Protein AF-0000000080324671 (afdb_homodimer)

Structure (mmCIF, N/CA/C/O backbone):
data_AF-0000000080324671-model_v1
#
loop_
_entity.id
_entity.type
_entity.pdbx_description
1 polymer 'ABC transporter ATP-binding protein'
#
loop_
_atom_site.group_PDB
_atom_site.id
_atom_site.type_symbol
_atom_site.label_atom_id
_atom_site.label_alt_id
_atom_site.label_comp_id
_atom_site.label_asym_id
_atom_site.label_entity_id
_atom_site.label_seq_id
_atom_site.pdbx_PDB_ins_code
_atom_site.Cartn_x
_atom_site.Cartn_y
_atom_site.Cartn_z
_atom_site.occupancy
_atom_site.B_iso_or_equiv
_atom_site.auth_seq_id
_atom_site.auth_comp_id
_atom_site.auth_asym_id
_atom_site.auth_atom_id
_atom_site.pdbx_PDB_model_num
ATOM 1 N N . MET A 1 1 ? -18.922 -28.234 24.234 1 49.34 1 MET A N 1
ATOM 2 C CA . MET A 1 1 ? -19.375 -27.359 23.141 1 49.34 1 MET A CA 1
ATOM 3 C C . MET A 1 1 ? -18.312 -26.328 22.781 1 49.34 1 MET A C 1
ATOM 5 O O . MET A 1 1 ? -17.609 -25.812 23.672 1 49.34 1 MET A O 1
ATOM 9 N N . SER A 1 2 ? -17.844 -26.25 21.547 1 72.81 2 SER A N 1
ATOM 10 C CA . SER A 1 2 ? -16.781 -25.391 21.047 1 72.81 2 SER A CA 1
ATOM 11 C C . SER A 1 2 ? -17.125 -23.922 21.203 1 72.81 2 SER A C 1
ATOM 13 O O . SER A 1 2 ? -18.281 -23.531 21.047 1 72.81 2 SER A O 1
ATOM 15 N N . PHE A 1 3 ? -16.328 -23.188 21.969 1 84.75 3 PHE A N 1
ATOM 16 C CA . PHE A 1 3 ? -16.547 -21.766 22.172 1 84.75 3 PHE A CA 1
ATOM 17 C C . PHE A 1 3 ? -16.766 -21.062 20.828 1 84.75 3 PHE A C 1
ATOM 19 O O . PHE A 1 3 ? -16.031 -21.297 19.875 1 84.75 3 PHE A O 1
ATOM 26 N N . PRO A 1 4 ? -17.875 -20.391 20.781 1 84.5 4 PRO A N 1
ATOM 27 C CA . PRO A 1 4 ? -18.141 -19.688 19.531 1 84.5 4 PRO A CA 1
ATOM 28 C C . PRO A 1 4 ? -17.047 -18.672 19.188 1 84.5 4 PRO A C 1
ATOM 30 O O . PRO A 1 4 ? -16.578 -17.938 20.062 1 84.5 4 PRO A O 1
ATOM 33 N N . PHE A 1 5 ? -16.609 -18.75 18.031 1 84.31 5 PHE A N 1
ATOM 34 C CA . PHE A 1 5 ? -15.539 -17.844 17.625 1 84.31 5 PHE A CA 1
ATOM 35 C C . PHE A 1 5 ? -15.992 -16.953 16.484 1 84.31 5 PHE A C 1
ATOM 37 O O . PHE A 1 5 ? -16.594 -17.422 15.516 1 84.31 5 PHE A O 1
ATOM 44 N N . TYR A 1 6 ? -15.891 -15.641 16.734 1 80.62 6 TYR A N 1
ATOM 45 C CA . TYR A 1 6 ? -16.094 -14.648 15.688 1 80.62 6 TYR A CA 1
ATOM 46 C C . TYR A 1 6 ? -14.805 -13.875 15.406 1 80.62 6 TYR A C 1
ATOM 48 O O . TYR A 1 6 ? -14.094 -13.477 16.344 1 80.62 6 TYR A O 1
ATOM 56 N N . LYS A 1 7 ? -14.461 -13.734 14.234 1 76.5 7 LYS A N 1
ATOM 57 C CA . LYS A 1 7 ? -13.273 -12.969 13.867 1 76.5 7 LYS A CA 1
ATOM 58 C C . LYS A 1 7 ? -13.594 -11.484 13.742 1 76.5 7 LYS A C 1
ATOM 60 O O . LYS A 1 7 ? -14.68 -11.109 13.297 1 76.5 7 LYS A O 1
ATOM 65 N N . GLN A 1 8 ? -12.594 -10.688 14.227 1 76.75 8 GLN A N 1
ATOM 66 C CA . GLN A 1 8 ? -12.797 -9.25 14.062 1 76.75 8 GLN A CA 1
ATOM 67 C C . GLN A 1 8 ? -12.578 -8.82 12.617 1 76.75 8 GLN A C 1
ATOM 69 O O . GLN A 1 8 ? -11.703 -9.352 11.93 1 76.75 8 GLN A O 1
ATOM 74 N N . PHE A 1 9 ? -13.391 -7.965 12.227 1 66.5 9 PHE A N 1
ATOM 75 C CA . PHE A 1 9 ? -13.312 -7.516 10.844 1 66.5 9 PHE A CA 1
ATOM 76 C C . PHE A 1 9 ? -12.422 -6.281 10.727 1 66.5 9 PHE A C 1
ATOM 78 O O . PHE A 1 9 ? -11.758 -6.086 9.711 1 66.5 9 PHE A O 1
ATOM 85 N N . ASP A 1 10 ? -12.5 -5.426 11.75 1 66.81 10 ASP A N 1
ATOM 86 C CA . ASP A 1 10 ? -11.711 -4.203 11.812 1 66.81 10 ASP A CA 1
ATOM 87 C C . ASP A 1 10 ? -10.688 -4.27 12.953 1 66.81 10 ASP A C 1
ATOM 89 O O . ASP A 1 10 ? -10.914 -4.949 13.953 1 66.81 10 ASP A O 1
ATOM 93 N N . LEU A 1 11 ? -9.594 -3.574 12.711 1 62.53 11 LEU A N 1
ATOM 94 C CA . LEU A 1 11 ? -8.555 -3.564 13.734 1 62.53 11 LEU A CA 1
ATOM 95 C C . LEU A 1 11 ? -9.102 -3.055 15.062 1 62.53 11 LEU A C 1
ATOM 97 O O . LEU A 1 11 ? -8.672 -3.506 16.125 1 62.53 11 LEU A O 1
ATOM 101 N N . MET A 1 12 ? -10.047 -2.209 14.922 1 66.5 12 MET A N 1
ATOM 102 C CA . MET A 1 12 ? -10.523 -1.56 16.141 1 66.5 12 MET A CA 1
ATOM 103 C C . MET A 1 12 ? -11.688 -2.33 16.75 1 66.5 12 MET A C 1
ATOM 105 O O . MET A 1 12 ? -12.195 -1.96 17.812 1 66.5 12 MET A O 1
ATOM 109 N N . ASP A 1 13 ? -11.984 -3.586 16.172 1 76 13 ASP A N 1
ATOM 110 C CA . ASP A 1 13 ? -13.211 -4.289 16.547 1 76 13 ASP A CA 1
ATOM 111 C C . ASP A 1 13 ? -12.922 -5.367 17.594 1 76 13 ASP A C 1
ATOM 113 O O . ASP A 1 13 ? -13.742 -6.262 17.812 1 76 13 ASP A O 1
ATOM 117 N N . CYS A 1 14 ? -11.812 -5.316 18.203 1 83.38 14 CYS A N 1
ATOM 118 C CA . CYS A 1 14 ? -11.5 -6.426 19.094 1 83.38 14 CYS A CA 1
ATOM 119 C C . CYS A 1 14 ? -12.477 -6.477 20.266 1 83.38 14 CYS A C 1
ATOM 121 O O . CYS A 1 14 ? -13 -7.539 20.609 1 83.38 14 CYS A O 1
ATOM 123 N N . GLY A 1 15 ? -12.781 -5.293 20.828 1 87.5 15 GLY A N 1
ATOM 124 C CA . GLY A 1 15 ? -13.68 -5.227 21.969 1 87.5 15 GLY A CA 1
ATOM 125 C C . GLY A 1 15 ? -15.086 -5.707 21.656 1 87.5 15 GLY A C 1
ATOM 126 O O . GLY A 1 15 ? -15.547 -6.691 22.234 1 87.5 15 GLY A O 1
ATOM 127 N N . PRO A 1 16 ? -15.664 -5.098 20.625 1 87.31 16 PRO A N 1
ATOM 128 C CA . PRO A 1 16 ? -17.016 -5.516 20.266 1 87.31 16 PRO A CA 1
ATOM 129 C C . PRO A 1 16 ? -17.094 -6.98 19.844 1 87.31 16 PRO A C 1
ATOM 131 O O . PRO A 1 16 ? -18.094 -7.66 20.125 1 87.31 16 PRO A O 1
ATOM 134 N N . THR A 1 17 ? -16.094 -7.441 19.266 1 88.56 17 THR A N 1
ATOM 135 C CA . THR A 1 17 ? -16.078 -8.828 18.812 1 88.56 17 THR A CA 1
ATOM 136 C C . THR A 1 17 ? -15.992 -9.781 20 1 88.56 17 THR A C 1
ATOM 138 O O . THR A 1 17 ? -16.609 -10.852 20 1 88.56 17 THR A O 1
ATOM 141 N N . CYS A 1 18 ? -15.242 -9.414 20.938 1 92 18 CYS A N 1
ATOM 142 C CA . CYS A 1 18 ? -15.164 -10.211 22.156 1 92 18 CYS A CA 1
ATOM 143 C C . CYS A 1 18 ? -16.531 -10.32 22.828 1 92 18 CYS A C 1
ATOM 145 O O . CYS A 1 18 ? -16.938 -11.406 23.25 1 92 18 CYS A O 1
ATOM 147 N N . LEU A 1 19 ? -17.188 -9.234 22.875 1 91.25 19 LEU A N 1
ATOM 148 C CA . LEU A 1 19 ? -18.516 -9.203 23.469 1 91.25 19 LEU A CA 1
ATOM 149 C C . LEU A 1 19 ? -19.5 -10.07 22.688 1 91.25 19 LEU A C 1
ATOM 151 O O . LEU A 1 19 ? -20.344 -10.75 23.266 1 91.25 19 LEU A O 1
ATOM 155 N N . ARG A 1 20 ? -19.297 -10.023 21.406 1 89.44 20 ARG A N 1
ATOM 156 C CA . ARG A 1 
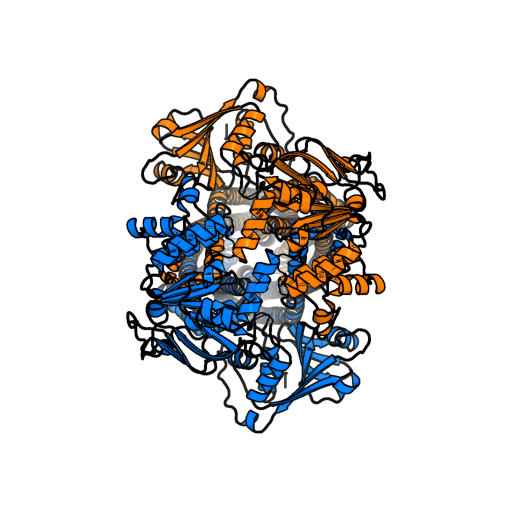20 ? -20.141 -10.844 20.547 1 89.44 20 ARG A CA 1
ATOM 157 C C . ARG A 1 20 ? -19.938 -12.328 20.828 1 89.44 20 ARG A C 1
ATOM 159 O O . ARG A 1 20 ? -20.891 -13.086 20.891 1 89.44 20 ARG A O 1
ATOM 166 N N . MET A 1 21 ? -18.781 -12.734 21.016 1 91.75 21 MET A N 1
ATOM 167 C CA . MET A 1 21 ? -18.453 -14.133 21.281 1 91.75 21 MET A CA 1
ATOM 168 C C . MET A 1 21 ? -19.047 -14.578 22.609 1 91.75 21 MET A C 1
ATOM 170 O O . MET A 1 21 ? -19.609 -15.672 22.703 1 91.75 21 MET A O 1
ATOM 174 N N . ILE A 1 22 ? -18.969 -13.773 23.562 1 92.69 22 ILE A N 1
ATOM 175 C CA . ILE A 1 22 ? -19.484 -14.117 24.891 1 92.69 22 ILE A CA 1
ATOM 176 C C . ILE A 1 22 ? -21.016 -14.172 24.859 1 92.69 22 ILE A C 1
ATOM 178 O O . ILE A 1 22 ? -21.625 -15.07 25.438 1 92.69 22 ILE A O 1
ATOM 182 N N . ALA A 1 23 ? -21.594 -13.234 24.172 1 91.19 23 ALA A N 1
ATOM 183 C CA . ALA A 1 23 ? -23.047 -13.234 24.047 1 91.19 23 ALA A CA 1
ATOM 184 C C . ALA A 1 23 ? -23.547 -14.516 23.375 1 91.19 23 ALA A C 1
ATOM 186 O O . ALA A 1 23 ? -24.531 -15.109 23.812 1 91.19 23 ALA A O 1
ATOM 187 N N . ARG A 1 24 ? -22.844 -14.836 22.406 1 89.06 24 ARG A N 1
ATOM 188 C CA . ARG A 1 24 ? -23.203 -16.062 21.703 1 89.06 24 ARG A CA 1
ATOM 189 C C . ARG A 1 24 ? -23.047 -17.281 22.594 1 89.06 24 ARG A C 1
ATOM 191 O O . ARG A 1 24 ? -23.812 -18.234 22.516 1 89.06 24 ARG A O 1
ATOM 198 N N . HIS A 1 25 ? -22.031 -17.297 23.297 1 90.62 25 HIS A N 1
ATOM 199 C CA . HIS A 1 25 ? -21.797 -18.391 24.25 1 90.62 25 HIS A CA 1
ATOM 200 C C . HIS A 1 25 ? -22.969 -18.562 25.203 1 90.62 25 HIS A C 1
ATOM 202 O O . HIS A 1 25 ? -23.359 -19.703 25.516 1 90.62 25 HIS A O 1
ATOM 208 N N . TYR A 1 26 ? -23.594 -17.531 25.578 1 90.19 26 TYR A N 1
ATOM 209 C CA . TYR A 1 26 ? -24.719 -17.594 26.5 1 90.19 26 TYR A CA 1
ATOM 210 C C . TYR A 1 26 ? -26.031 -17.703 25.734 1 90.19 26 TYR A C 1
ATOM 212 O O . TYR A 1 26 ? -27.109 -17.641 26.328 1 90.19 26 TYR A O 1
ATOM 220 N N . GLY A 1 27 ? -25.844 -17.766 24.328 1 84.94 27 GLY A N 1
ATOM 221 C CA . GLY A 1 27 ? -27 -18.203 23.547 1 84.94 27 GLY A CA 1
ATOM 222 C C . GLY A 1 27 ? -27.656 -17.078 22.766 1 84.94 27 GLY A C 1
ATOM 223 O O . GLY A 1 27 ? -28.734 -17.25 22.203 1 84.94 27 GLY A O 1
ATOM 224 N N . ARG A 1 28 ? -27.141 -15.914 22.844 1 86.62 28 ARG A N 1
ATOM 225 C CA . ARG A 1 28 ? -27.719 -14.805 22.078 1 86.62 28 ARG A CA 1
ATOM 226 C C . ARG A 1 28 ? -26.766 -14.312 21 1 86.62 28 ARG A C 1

******************************

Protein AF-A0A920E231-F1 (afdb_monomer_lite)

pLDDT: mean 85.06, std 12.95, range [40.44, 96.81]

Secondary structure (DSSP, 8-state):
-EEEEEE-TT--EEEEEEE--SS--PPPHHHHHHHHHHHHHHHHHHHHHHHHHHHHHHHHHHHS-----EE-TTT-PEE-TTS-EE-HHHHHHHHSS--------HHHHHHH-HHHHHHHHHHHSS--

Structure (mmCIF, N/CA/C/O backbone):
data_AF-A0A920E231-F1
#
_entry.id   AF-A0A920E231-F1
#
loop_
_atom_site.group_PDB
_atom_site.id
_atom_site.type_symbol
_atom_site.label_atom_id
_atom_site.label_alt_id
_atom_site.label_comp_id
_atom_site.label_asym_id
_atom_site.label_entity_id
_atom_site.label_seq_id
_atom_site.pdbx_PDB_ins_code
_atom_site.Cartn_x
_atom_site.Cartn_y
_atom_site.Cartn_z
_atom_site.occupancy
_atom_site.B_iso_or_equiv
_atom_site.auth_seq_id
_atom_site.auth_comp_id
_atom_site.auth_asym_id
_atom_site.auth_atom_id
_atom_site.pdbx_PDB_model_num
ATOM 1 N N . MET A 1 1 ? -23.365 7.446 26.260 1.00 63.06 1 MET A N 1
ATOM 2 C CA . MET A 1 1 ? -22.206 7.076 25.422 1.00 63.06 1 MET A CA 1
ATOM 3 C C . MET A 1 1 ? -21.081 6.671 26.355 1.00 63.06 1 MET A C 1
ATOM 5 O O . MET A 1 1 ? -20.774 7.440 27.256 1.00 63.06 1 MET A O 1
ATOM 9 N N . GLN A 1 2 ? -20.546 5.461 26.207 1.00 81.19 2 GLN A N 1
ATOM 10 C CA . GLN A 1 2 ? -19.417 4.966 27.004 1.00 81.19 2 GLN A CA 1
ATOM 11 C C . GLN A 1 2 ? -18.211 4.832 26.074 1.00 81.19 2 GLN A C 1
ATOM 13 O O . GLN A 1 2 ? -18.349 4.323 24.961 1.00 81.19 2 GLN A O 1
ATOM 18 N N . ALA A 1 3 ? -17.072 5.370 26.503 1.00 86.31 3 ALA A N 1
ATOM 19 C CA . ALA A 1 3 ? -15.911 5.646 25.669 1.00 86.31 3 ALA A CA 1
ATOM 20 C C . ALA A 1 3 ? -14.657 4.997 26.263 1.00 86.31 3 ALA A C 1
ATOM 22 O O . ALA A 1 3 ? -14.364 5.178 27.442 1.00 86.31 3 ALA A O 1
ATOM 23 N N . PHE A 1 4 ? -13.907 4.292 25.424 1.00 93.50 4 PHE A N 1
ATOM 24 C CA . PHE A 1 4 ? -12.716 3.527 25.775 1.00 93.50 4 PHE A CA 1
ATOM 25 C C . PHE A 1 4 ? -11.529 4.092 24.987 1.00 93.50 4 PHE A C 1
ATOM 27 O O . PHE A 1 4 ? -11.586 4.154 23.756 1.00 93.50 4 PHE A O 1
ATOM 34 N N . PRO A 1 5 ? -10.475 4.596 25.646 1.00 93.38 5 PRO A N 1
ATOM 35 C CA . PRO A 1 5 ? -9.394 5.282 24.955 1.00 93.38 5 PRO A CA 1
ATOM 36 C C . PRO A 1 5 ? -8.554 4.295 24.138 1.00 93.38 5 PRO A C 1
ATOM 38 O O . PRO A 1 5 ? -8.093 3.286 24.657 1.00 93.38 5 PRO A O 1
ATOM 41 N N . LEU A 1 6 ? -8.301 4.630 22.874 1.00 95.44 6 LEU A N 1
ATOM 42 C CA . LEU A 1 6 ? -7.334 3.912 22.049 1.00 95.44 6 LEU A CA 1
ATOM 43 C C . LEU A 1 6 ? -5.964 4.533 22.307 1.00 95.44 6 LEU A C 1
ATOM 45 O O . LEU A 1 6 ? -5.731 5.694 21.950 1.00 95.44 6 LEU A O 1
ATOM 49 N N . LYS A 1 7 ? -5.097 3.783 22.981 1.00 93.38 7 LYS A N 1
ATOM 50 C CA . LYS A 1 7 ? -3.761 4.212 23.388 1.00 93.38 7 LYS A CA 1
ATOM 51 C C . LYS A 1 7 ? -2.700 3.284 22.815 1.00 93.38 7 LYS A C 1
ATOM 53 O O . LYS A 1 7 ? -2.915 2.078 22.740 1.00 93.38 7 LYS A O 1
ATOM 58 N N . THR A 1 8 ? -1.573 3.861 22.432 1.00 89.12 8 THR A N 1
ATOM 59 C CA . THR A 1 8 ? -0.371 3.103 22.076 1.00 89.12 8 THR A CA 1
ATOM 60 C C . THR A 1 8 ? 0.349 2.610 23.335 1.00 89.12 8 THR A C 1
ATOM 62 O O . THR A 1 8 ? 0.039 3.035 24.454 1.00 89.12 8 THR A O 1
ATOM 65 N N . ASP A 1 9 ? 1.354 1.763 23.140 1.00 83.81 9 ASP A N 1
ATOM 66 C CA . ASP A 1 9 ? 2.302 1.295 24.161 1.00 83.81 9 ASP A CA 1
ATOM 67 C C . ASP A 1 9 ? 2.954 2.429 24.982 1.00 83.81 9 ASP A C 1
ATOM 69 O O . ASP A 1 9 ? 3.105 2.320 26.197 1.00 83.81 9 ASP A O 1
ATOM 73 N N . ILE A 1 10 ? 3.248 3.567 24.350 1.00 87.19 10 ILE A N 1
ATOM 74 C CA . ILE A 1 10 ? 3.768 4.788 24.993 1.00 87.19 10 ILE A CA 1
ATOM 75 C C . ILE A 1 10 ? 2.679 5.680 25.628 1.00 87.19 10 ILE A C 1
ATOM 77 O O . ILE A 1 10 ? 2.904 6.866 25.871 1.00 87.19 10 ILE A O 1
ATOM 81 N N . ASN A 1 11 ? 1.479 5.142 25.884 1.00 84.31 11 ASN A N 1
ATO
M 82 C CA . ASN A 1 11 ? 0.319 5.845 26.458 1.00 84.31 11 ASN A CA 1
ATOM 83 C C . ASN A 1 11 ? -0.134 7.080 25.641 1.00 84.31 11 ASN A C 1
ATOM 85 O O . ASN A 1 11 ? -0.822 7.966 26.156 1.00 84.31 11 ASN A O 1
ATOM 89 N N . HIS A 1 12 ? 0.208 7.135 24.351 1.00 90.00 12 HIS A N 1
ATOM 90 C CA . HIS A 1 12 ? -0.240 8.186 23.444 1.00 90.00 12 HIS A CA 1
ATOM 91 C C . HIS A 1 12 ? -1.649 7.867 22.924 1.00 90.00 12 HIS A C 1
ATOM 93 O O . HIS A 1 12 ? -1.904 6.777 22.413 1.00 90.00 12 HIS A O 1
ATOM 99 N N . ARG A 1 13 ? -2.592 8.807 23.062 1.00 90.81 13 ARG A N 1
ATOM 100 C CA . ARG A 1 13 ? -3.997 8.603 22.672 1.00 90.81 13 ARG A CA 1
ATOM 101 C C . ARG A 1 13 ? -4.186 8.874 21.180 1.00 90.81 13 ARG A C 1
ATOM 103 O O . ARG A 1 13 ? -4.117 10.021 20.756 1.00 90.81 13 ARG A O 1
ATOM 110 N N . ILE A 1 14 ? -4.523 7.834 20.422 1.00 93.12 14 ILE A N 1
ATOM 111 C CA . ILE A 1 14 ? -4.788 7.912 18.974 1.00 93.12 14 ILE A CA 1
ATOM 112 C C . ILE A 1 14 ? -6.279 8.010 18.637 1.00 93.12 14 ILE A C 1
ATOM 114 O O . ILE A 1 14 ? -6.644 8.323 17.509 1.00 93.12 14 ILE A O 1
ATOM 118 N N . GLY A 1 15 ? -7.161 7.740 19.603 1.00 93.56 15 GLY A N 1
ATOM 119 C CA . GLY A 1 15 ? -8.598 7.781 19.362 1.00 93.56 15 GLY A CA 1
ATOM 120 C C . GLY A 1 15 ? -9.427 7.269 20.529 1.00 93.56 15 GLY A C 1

******************************

Extract exactly and only the lines above from the line containing "ATOM 13 O O . GLN" through the line containing "ATOM 22 O O", both end lines included.

## Answer to the exercise
ATOM 13 O O . GLN A 1 2 ? -18.349 4.323 24.961 1.00 81.19 2 GLN A O 1
ATOM 18 N N . ALA A 1 3 ? -17.072 5.370 26.503 1.00 86.31 3 ALA A N 1
ATOM 19 C CA . ALA A 1 3 ? -15.911 5.646 25.669 1.00 86.31 3 ALA A CA 1
ATOM 20 C C . ALA A 1 3 ? -14.657 4.997 26.263 1.00 86.31 3 ALA A C 1
ATOM 22 O O . ALA A 1 3 ? -14.364 5.178 27.442 1.00 86.31 3 ALA A O 1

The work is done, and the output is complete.